§ IV.

De tout temps l'Égypte a servi d'entrepôt pour le commerce de l'Inde. Il se faisait anciennement par la mer Rouge. Les marchandises étaient débarquées à Bérénice, et transportées à dos de chameau, pendant quatre-vingts lieues, jusqu'à Thèbes, ou bien elles remontaient par eau de Bérénice à Cosseïr: ce qui augmentait la navigation de quatre-vingts lieues, mais réduisait le portage à trente. Parvenues à Thèbes, elles étaient embarquées sur le Nil, pour être ensuite répandues dans toute l'Europe. Telle a été la cause de la grande prospérité de Thèbes aux cent portes. Les marchandises remontaient aussi au-delà de Cosseïr, jusqu'à Suèz, d'où on les transportait à dos de chameau jusqu'à Memphis et Péluse, c'est-à-dire l'espace de trente lieues. Du temps de Ptolémée, le canal de Suèz au Nil fut ouvert. Dès lors, plus de portage pour les marchandises; elles arrivaient par eau à Baboust et Péluse, sur les bords du Nil et de la Méditerranée.

Indépendamment du commerce de l'Inde, l'Égypte en a un qui lui est propre. Cinquante années d'une administration française accroîtraient sa population dans une grande proportion.
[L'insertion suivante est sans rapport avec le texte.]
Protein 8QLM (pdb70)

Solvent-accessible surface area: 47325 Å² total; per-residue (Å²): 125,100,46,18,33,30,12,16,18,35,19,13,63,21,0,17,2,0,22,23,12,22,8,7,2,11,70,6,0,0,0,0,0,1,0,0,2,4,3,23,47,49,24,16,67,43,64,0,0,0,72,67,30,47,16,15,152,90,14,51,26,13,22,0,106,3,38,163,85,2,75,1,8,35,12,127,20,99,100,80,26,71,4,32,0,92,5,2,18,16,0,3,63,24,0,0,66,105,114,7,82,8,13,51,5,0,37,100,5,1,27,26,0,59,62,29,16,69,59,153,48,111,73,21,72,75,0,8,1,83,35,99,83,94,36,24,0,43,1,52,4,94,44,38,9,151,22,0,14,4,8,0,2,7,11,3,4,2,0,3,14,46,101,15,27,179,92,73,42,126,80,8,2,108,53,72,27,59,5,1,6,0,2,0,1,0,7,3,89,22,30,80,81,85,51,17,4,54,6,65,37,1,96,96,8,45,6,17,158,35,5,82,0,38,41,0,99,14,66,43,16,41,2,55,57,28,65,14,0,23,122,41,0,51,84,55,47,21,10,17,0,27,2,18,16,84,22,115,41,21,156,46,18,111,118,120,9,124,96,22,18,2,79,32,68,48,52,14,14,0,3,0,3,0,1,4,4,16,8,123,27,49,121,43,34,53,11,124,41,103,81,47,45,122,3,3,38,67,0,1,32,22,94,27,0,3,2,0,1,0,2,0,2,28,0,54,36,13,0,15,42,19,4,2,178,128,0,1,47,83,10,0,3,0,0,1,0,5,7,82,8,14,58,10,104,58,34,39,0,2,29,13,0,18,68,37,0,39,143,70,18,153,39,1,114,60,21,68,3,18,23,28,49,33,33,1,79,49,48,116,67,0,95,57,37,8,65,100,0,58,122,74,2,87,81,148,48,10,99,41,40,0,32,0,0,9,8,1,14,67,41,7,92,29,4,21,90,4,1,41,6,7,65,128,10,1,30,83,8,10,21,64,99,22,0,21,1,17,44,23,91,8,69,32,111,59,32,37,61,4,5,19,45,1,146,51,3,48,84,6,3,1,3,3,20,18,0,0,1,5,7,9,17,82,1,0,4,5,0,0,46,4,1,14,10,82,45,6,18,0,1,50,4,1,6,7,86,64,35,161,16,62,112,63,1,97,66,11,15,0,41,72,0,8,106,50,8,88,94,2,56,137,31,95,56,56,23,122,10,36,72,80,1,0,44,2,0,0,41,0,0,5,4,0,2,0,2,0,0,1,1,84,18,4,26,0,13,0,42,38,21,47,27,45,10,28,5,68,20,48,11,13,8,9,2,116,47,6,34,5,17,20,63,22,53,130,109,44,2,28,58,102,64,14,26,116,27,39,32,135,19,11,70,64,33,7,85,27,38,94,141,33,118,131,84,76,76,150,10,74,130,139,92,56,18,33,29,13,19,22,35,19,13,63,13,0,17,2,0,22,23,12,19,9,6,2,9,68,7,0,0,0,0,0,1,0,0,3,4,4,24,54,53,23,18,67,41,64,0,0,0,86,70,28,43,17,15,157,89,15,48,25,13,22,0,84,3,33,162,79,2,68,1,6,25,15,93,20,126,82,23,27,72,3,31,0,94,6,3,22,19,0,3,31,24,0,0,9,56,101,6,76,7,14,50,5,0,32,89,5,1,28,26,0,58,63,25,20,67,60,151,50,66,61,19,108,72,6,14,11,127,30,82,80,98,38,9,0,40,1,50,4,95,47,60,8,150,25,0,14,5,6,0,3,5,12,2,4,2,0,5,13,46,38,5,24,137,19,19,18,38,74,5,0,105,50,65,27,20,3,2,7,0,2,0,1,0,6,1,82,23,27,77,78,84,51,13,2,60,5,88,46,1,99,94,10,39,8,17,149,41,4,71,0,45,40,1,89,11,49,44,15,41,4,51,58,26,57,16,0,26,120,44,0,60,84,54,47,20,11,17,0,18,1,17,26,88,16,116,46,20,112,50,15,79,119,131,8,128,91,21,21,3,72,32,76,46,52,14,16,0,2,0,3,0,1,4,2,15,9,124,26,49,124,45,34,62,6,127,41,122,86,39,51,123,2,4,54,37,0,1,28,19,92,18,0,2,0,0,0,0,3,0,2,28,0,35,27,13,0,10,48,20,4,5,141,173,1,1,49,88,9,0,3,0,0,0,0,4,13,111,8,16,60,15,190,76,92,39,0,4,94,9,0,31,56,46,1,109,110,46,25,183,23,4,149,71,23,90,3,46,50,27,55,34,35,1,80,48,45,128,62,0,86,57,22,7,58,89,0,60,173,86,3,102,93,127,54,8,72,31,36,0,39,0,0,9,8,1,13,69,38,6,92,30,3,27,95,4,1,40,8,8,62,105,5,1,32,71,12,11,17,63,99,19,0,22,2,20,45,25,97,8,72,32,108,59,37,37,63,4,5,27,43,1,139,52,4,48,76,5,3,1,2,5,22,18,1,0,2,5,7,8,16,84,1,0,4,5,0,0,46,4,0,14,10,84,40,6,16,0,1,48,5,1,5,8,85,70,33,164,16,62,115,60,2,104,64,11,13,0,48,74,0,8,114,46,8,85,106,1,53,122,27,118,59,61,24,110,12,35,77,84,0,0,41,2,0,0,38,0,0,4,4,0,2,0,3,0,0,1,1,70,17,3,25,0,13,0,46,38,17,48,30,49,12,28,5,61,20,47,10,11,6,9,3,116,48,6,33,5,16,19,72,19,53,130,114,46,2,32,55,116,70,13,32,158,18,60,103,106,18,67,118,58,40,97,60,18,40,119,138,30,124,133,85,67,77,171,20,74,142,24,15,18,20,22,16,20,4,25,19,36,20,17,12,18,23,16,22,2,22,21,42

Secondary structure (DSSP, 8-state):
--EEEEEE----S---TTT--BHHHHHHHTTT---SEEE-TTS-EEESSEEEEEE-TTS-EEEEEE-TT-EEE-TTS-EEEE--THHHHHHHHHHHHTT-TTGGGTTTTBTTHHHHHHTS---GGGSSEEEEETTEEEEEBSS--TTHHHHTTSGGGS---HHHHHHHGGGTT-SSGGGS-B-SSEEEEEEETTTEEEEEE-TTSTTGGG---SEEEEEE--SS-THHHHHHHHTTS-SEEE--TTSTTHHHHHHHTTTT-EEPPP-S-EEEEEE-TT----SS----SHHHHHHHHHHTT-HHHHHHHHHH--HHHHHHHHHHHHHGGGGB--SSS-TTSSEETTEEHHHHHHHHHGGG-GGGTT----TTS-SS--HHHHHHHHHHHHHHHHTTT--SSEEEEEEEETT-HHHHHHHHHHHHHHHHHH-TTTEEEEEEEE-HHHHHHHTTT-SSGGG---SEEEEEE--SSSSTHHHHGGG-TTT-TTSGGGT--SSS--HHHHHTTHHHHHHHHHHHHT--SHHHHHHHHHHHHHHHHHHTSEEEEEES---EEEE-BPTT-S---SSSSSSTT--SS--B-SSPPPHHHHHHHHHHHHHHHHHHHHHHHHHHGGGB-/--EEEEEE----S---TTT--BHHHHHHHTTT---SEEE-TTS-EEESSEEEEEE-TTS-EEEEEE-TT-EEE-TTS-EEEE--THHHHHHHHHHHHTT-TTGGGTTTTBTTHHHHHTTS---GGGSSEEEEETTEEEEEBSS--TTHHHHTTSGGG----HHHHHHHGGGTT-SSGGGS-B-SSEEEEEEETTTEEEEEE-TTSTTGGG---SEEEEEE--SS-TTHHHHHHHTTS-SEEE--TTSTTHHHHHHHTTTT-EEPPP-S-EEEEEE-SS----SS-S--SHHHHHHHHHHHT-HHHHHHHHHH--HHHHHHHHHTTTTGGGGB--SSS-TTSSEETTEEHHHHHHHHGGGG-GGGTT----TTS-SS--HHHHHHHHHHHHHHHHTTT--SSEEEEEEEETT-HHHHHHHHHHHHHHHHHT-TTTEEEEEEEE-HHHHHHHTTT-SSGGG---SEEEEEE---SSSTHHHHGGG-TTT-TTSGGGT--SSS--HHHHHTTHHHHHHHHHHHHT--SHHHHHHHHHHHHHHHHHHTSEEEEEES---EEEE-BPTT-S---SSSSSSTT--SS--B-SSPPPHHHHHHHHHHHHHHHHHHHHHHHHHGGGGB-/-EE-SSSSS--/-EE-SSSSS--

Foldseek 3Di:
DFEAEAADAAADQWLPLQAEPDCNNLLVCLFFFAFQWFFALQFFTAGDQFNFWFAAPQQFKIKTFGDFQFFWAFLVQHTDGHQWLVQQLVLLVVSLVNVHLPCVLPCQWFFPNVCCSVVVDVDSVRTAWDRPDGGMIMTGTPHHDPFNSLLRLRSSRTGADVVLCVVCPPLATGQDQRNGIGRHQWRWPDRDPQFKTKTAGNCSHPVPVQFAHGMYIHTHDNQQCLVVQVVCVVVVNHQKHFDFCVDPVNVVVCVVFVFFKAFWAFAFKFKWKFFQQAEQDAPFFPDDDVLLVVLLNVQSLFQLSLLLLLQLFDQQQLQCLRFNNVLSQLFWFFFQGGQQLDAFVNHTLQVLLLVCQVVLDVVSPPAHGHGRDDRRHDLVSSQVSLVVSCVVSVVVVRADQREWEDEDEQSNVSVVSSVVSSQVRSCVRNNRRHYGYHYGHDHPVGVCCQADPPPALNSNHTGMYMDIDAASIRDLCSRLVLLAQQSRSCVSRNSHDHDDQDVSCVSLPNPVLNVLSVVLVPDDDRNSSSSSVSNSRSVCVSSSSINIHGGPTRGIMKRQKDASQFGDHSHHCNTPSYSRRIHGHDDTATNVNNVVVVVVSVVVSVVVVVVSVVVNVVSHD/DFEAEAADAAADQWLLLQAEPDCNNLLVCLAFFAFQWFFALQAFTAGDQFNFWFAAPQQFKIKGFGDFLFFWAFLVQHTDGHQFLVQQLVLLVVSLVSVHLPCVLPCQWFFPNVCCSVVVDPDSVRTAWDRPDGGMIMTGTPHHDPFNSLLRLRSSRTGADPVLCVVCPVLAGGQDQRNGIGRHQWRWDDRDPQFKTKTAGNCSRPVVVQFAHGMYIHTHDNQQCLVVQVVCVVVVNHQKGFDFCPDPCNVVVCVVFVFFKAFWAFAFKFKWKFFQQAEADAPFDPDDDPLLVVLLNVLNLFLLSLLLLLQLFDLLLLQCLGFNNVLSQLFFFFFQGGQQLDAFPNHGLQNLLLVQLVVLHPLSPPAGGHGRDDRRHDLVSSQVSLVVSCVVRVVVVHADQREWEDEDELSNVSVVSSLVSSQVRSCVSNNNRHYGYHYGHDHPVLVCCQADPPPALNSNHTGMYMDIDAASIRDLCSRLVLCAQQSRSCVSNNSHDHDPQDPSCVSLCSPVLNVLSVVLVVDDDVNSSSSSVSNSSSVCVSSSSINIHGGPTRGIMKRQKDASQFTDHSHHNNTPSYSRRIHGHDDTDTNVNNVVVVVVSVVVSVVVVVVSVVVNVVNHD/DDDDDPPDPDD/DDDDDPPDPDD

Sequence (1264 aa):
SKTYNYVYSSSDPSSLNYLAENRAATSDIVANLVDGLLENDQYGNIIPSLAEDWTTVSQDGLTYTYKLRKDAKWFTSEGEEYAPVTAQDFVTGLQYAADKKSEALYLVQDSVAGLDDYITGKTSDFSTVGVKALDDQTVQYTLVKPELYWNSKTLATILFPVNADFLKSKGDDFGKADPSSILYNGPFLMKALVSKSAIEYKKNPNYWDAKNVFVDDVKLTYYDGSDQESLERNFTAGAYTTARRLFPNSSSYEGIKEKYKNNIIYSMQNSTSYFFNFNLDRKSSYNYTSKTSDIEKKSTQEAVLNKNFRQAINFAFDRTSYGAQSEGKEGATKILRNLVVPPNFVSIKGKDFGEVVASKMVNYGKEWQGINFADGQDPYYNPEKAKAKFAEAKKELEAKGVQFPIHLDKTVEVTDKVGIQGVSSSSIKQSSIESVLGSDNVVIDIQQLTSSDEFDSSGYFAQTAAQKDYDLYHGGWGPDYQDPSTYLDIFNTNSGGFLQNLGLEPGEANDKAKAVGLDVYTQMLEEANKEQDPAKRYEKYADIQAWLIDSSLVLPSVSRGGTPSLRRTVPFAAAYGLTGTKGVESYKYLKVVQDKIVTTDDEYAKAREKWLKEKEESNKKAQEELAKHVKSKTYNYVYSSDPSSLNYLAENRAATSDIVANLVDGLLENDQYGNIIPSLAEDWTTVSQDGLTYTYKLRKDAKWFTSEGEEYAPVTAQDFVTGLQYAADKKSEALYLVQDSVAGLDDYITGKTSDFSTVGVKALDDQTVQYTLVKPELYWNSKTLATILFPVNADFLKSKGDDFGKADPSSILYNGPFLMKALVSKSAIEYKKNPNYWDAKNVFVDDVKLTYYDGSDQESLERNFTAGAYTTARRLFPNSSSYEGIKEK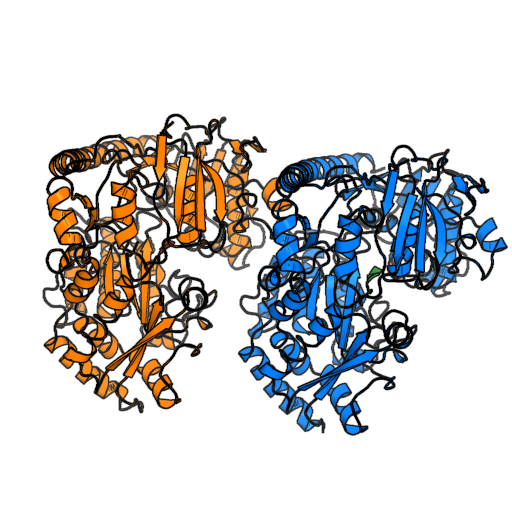YKNNIIYSMQNSTSYFFNFNLDRKSSYNYTSKTSDIEKKSTQEAVLNKNFRQAINFAFDRTSYGAQSEGKEGATKILRNLVVPPNFVSIKGKDFGEVVASKMVNYGKEWQGINFADGQDPYYNPEKAKAKFAEAKKELEAKGVQFPIHLDKTVEVTDKVGIQGVSSSSIKQQSSIESVLGSDNVVIDIQQLTSDEFDSSGYFAQTAAQKDYDLYHGGWGPDYQDPSTYLDIFNTNSGGFLQNLGLEPGEANDKAKAVGLDVYTQMLEEANKEQDPAKRYEKYADIQAWLIDSSLVLPSVSRGGTPSLRRTVPFAAAYGLTGTTKGVESYKYLKVVQDKIVTTDEYAKAREKWLKEKEESSNKKAQEELAKHVKPIVGGHEGAGVPIVGGHEGAGV

Nearest PDB structures (foldseek):
  8qlv-assembly1_A  TM=1.001E+00  e=0.000E+00  Streptococcus pneumoniae
  8qlg-assembly2_B  TM=9.903E-01  e=1.459E-97  Streptococcus pneumoniae
  8qlh-assembly1_A-2  TM=5.417E-01  e=5.094E-88  Streptococcus pneumoniae
  5kzt-assembly1_A  TM=8.736E-01  e=6.458E-39  Listeria monocytogenes 10403S
  4faj-assembly1_A  TM=8.588E-01  e=8.721E-36  Enterococcus faecalis

InterPro domains:
  IPR000914 Solute-binding protein family 5 domain [PF00496] (76-519)
  IPR023765 Solute-binding protein family 5, conserved site [PS01040] (81-103)
  IPR030678 Peptide/nickel binding protein, MppA-type [PIRSF002741] (32-581)
  IPR039424 Solute-binding protein family 5 [PTHR30290] (1-581)

Structure (mmCIF, N/CA/C/O backbone):
data_8QLM
#
_entry.id   8QLM
#
_cell.length_a   64.204
_cell.length_b   108.837
_cell.length_c   86.643
_cell.angle_alpha   90.000
_cell.angle_beta   100.050
_cell.angle_gamma   90.000
#
_symmetry.space_group_name_H-M   'P 1 21 1'
#
loop_
_entity.id
_entity.type
_entity.pdbx_description
1 polymer 'Oligopeptide-binding protein AliB'
2 polymer PRO-ILE-VAL-GLY-GLY-HIS-GLU-GLY-ALA-GLY-VAL
3 water water
#
loop_
_atom_site.group_PDB
_atom_site.id
_atom_site.type_symbol
_atom_site.label_atom_id
_atom_site.label_alt_id
_atom_site.label_comp_id
_atom_site.label_asym_id
_atom_site.label_entity_id
_atom_site.label_seq_id
_atom_site.pdbx_PDB_ins_code
_atom_site.Cartn_x
_atom_site.Cartn_y
_atom_site.Cartn_z
_atom_site.occupancy
_atom_site.B_iso_or_equiv
_atom_site.auth_seq_id
_atom_site.auth_comp_id
_atom_site.auth_asym_id
_atom_site.auth_atom_id
_atom_site.pdbx_PDB_model_num
ATOM 1 N N . SER A 1 6 ? 35.685 29.469 19.598 1.00 42.44 32 SER A N 1
ATOM 2 C CA . SER A 1 6 ? 34.485 29.123 20.360 1.00 49.18 32 SER A CA 1
ATOM 3 C C . SER A 1 6 ? 34.869 28.165 21.491 1.00 54.47 32 SER A C 1
ATOM 4 O O . SER A 1 6 ? 35.958 27.583 21.451 1.00 53.62 32 SER A O 1
ATOM 7 N N . LYS A 1 7 ? 34.001 28.009 22.498 1.00 37.33 33 LYS A N 1
ATOM 8 C CA . LYS A 1 7 ? 34.264 27.078 23.585 1.00 31.78 33 LYS A CA 1
ATOM 9 C C . LYS A 1 7 ? 33.159 26.037 23.668 1.00 22.73 33 LYS A C 1
ATOM 10 O O . LYS A 1 7 ? 32.014 26.280 23.271 1.00 22.14 33 LYS A O 1
ATOM 16 N N . THR A 1 8 ? 33.537 24.855 24.167 1.00 25.12 34 THR A N 1
ATOM 17 C CA . THR A 1 8 ? 32.707 23.663 24.048 1.00 24.56 34 THR A CA 1
ATOM 18 C C . THR A 1 8 ? 32.659 22.909 25.374 1.00 24.39 34 THR A C 1
ATOM 19 O O . THR A 1 8 ? 33.670 22.797 26.072 1.00 28.32 34 THR A O 1
ATOM 23 N N . TYR A 1 9 ? 31.477 22.409 25.729 1.00 20.05 35 TYR A N 1
ATOM 24 C CA . TYR A 1 9 ? 31.317 21.501 26.850 1.00 18.77 35 TYR A CA 1
ATOM 25 C C . TYR A 1 9 ? 31.028 20.129 26.263 1.00 22.88 35 TYR A C 1
ATOM 26 O O . TYR A 1 9 ? 30.113 19.994 25.443 1.00 24.49 35 TYR A O 1
ATOM 35 N N . ASN A 1 10 ? 31.812 19.122 26.659 1.00 21.62 36 ASN A N 1
ATOM 36 C CA . ASN A 1 10 ? 31.649 17.754 26.171 1.00 22.69 36 ASN A CA 1
ATOM 37 C C . ASN A 1 10 ? 31.523 16.805 27.355 1.00 24.39 36 ASN A C 1
ATOM 38 O O . ASN A 1 10 ? 32.416 16.749 28.207 1.00 24.85 36 ASN A O 1
ATOM 43 N N . TYR A 1 11 ? 30.443 16.039 27.392 1.00 20.28 37 TYR A N 1
ATOM 44 C CA . TYR A 1 11 ? 30.338 14.991 28.402 1.00 27.02 37 TYR A CA 1
ATOM 45 C C . TYR A 1 11 ? 29.429 13.888 27.870 1.00 22.97 37 TYR A C 1
ATOM 46 O O . TYR A 1 11 ? 29.518 13.549 26.685 1.00 23.88 37 TYR A O 1
ATOM 55 N N . VAL A 1 12 ? 28.577 13.317 28.728 1.00 24.02 38 VAL A N 1
ATOM 56 C CA . VAL A 1 12 ? 27.784 12.136 28.391 1.00 24.15 38 VAL A CA 1
ATOM 57 C C . VAL A 1 12 ? 26.346 12.317 28.862 1.00 26.87 38 VAL A C 1
ATOM 58 O O . VAL A 1 12 ? 26.011 13.214 29.639 1.00 23.99 38 VAL A O 1
ATOM 62 N N . TYR A 1 13 ? 25.480 11.435 28.374 1.00 23.77 39 TYR A N 1
ATOM 63 C CA . TYR A 1 13 ? 24.115 11.349 28.861 1.00 22.04 39 TYR A CA 1
ATOM 64 C C . TYR A 1 13 ? 23.743 9.877 28.838 1.00 20.97 39 TYR A C 1
ATOM 65 O O . TYR A 1 13 ? 24.382 9.079 28.155 1.00 21.48 39 TYR A O 1
ATOM 74 N N . SER A 1 14 ? 22.692 9.530 29.577 1.00 23.81 40 SER A N 1
ATOM 75 C CA A SER A 1 14 ? 22.281 8.135 29.677 0.63 29.25 40 SER A CA 1
ATOM 76 C CA B SER A 1 14 ? 22.276 8.136 29.695 0.37 29.39 40 SER A CA 1
ATOM 77 C C . SER A 1 14 ? 20.812 7.918 29.324 1.00 27.54 40 SER A C 1
ATOM 78 O O . SER A 1 14 ? 20.428 6.817 28.923 1.00 31.81 40 SER A O 1
ATOM 83 N N . SER A 1 15 ? 19.979 8.937 29.460 1.00 25.55 41 SER A N 1
ATOM 84 C CA . SER A 1 15 ? 18.538 8.779 29.241 1.00 31.01 41 SER A CA 1
ATOM 85 C C . SER A 1 15 ? 18.125 9.477 27.952 1.00 24.46 41 SER A C 1
ATOM 86 O O . SER A 1 15 ? 18.136 10.713 27.882 1.00 24.14 41 SER A O 1
ATOM 89 N N . ASP A 1 16 ? 17.716 8.682 26.965 1.00 23.22 42 ASP A N 1
ATOM 90 C CA . ASP A 1 16 ? 17.013 9.208 25.803 1.00 25.45 42 ASP A CA 1
ATOM 91 C C . ASP A 1 16 ? 15.596 9.620 26.190 1.00 21.30 42 ASP A C 1
ATOM 92 O O . ASP A 1 16 ? 14.906 8.879 26.897 1.00 24.71 42 ASP A O 1
ATOM 97 N N . PRO A 1 17 ? 15.129 10.773 25.726 1.00 21.81 43 PRO A N 1
ATOM 98 C CA . PRO A 1 17 ? 13.749 11.178 26.011 1.00 21.23 43 PRO A CA 1
ATOM 99 C C . PRO A 1 17 ? 12.746 10.336 25.239 1.00 19.71 43 PRO A C 1
ATOM 100 O O . PRO A 1 17 ? 12.997 9.916 24.106 1.00 25.17 43 PRO A O 1
ATOM 104 N N . SER A 1 18 ? 11.577 10.112 25.852 1.00 18.87 44 SER A N 1
ATOM 105 C CA . SER A 1 18 ? 10.483 9.529 25.091 1.00 23.01 44 SER A CA 1
ATOM 106 C C . SER A 1 18 ? 9.848 10.545 24.149 1.00 24.37 44 SER A C 1
ATOM 107 O O . SER A 1 18 ? 9.295 10.155 23.118 1.00 23.67 44 SER A O 1
ATOM 110 N N . SER A 1 19 ? 9.956 11.835 24.456 1.00 23.24 45 SER A N 1
ATOM 111 C CA . SER A 1 19 ? 9.437 12.900 23.600 1.00 21.89 45 SER A CA 1
ATOM 112 C C . SER A 1 19 ? 10.048 14.199 24.086 1.00 21.37 45 SER A C 1
ATOM 113 O O . SER A 1 19 ? 10.690 14.242 25.138 1.00 17.92 45 SER A O 1
ATOM 116 N N . LEU A 1 20 ? 9.824 15.266 23.318 1.00 16.87 46 LEU A N 1
ATOM 117 C CA . LEU A 1 20 ? 10.186 16.605 23.745 1.00 15.23 46 LEU A CA 1
ATOM 118 C C . LEU A 1 20 ? 8.978 17.389 24.231 1.00 15.60 46 LEU A C 1
ATOM 119 O O . LEU A 1 20 ? 9.024 18.624 24.266 1.00 17.37 46 LEU A O 1
ATOM 124 N N . ASN A 1 21 ? 7.901 16.700 24.586 1.00 15.10 47 ASN A N 1
ATOM 125 C CA . ASN A 1 21 ? 6.657 17.381 24.914 1.00 13.62 47 ASN A CA 1
ATOM 126 C C . ASN A 1 21 ? 6.733 17.878 26.348 1.00 17.48 47 ASN A C 1
ATOM 127 O O . ASN A 1 21 ? 6.322 17.208 27.299 1.00 17.48 47 ASN A O 1
ATOM 132 N N . TYR A 1 22 ? 7.266 19.090 26.498 1.00 15.88 48 TYR A N 1
ATOM 133 C CA . TYR A 1 22 ? 7.438 19.673 27.821 1.00 14.03 48 TYR A CA 1
ATOM 134 C C . TYR A 1 22 ? 6.110 20.032 28.486 1.00 19.24 48 TYR A C 1
ATOM 135 O O . TYR A 1 22 ? 6.083 20.230 29.708 1.00 17.48 48 TYR A O 1
ATOM 144 N N . LEU A 1 23 ? 5.005 20.083 27.737 1.00 13.53 49 LEU A N 1
ATOM 145 C CA . LEU A 1 23 ? 3.712 20.385 28.339 1.00 14.58 49 LEU A CA 1
ATOM 146 C C . LEU A 1 23 ? 3.000 19.141 28.829 1.00 16.38 49 LEU A C 1
ATOM 147 O O . LEU A 1 23 ? 2.152 19.253 29.712 1.00 20.32 49 LEU A O 1
ATOM 152 N N . ALA A 1 24 ? 3.366 17.960 28.319 1.00 16.78 50 ALA A N 1
ATOM 153 C CA . ALA A 1 24 ? 2.682 16.726 28.665 1.00 14.51 50 ALA A CA 1
ATOM 154 C C . ALA A 1 24 ? 3.479 15.757 29.539 1.00 16.33 50 ALA A C 1
ATOM 155 O O . ALA A 1 24 ? 2.858 14.908 30.187 1.00 17.36 50 ALA A O 1
ATOM 157 N N . GLU A 1 25 ? 4.810 15.858 29.576 1.00 16.70 51 GLU A N 1
ATOM 158 C CA . GLU A 1 25 ? 5.630 14.874 30.276 1.00 13.04 51 GLU A CA 1
ATOM 159 C C . GLU A 1 25 ? 5.954 15.352 31.680 1.00 17.32 51 GLU A C 1
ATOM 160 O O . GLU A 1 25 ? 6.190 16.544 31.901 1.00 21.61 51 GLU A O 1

Elle offrirait à nos manufactures un débouché, qui amènerait un développement dans toute notre industrie; et bientôt nous serions appelés à fournir à tous les besoins des habitants des déserts de l'Afrique, de l'Abyssinie, de l'Arabie, et d'une grande partie de la Syrie. Ces peuples manquent de tout; et qu'est-ce que Saint-Domingue et toutes nos colonies, auprès de tant de vastes régions?

La France tirerait à son tour de l'Égypte du blé, du riz, du sucre, du natron, et toutes les productions de l'Afrique et de l'Asie.

Les Français établis en Égypte, il serait impossible aux Anglais de se maintenir long-temps dans l'Inde. Des escadres construites sur les bords de la mer Rouge, approvisionnées des produits du pays, équipées et montées par nos troupes stationnées en Égypte, nous rendraient infailliblement maîtres de l'Inde, au moment où l'Angleterre s'y attendrait le moins.

En supposant même le commerce de ce pays libre comme il l'a été jusque ici entre les Anglais et les Français, les premiers seraient hors d'état de soutenir la concurrence. La possibilité de la reconstruction du canal de Suèz étant un problême résolu, et le travail qu'elle exigerait, étant de peu d'importance, les marchandises arriveraient si rapidement par ce canal et avec une telle économie de capitaux, que les Français pourraient se présenter sur les marchés avec des avantages immenses; le commerce de l'Inde, par l'océan, en serait infailliblement écrasé.

§ V.

Alexandre s'est plus illustré en fondant Alexandrie et en méditant d'y transporter le siége de son empire, que par ses plus éclatantes victoires. Cette ville devait être la capitale du monde. Elle est située entre l'Asie et l'Afrique, à portée des Indes et de l'Europe. Son port est le seul mouillage des cinq cents lieues de côtes, qui s'étendent depuis Tunis, ou l'ancienne Carthage, jusqu'à Alexandrette; il est à l'une des anciennes embouchures du Nil. Toutes les escadres de l'univers pourraient y mouiller; et, dans le vieux-port, elles sont à l'abri des vents et de toute attaque. Des vaisseaux tirant vingt-un pieds d'eau y sont entrés sans difficulté. Ceux du tirage de vingt-trois pieds, le pourraient; et, avec des travaux peu considérables, on rendrait cette passe facile, même pour les vaisseaux à trois ponts. Le premier consul avait fait construire à Toulon douze vaisseaux de 74, ne tirant que vingt-un pieds d'eau, d'après le systême anglais; et l'on n'a pas eu à se plaindre de leur marche, lorsqu'ils ont navigué dans nos escadres. Seulement ils sont moins propres au service de l'Inde, parce qu'ils ne peuvent porter qu'une plus faible quantité d'eau et de provisions.

La dégradation des canaux du Nil empêche ses eaux d'arriver jusqu'à Alexandrie. Elles n'y viennent plus que du temps de l'inondation, et l'on est obligé d'avoir des citernes pour les conserver. A côté du port de cette ville, est la rade d'Aboukir, que l'on pourrait rendre sûre pour quelques vaisseaux; si l'on construisait un fort sur l'île d'Aboukir, ils y seraient comme au mouillage de l'île d'Aix.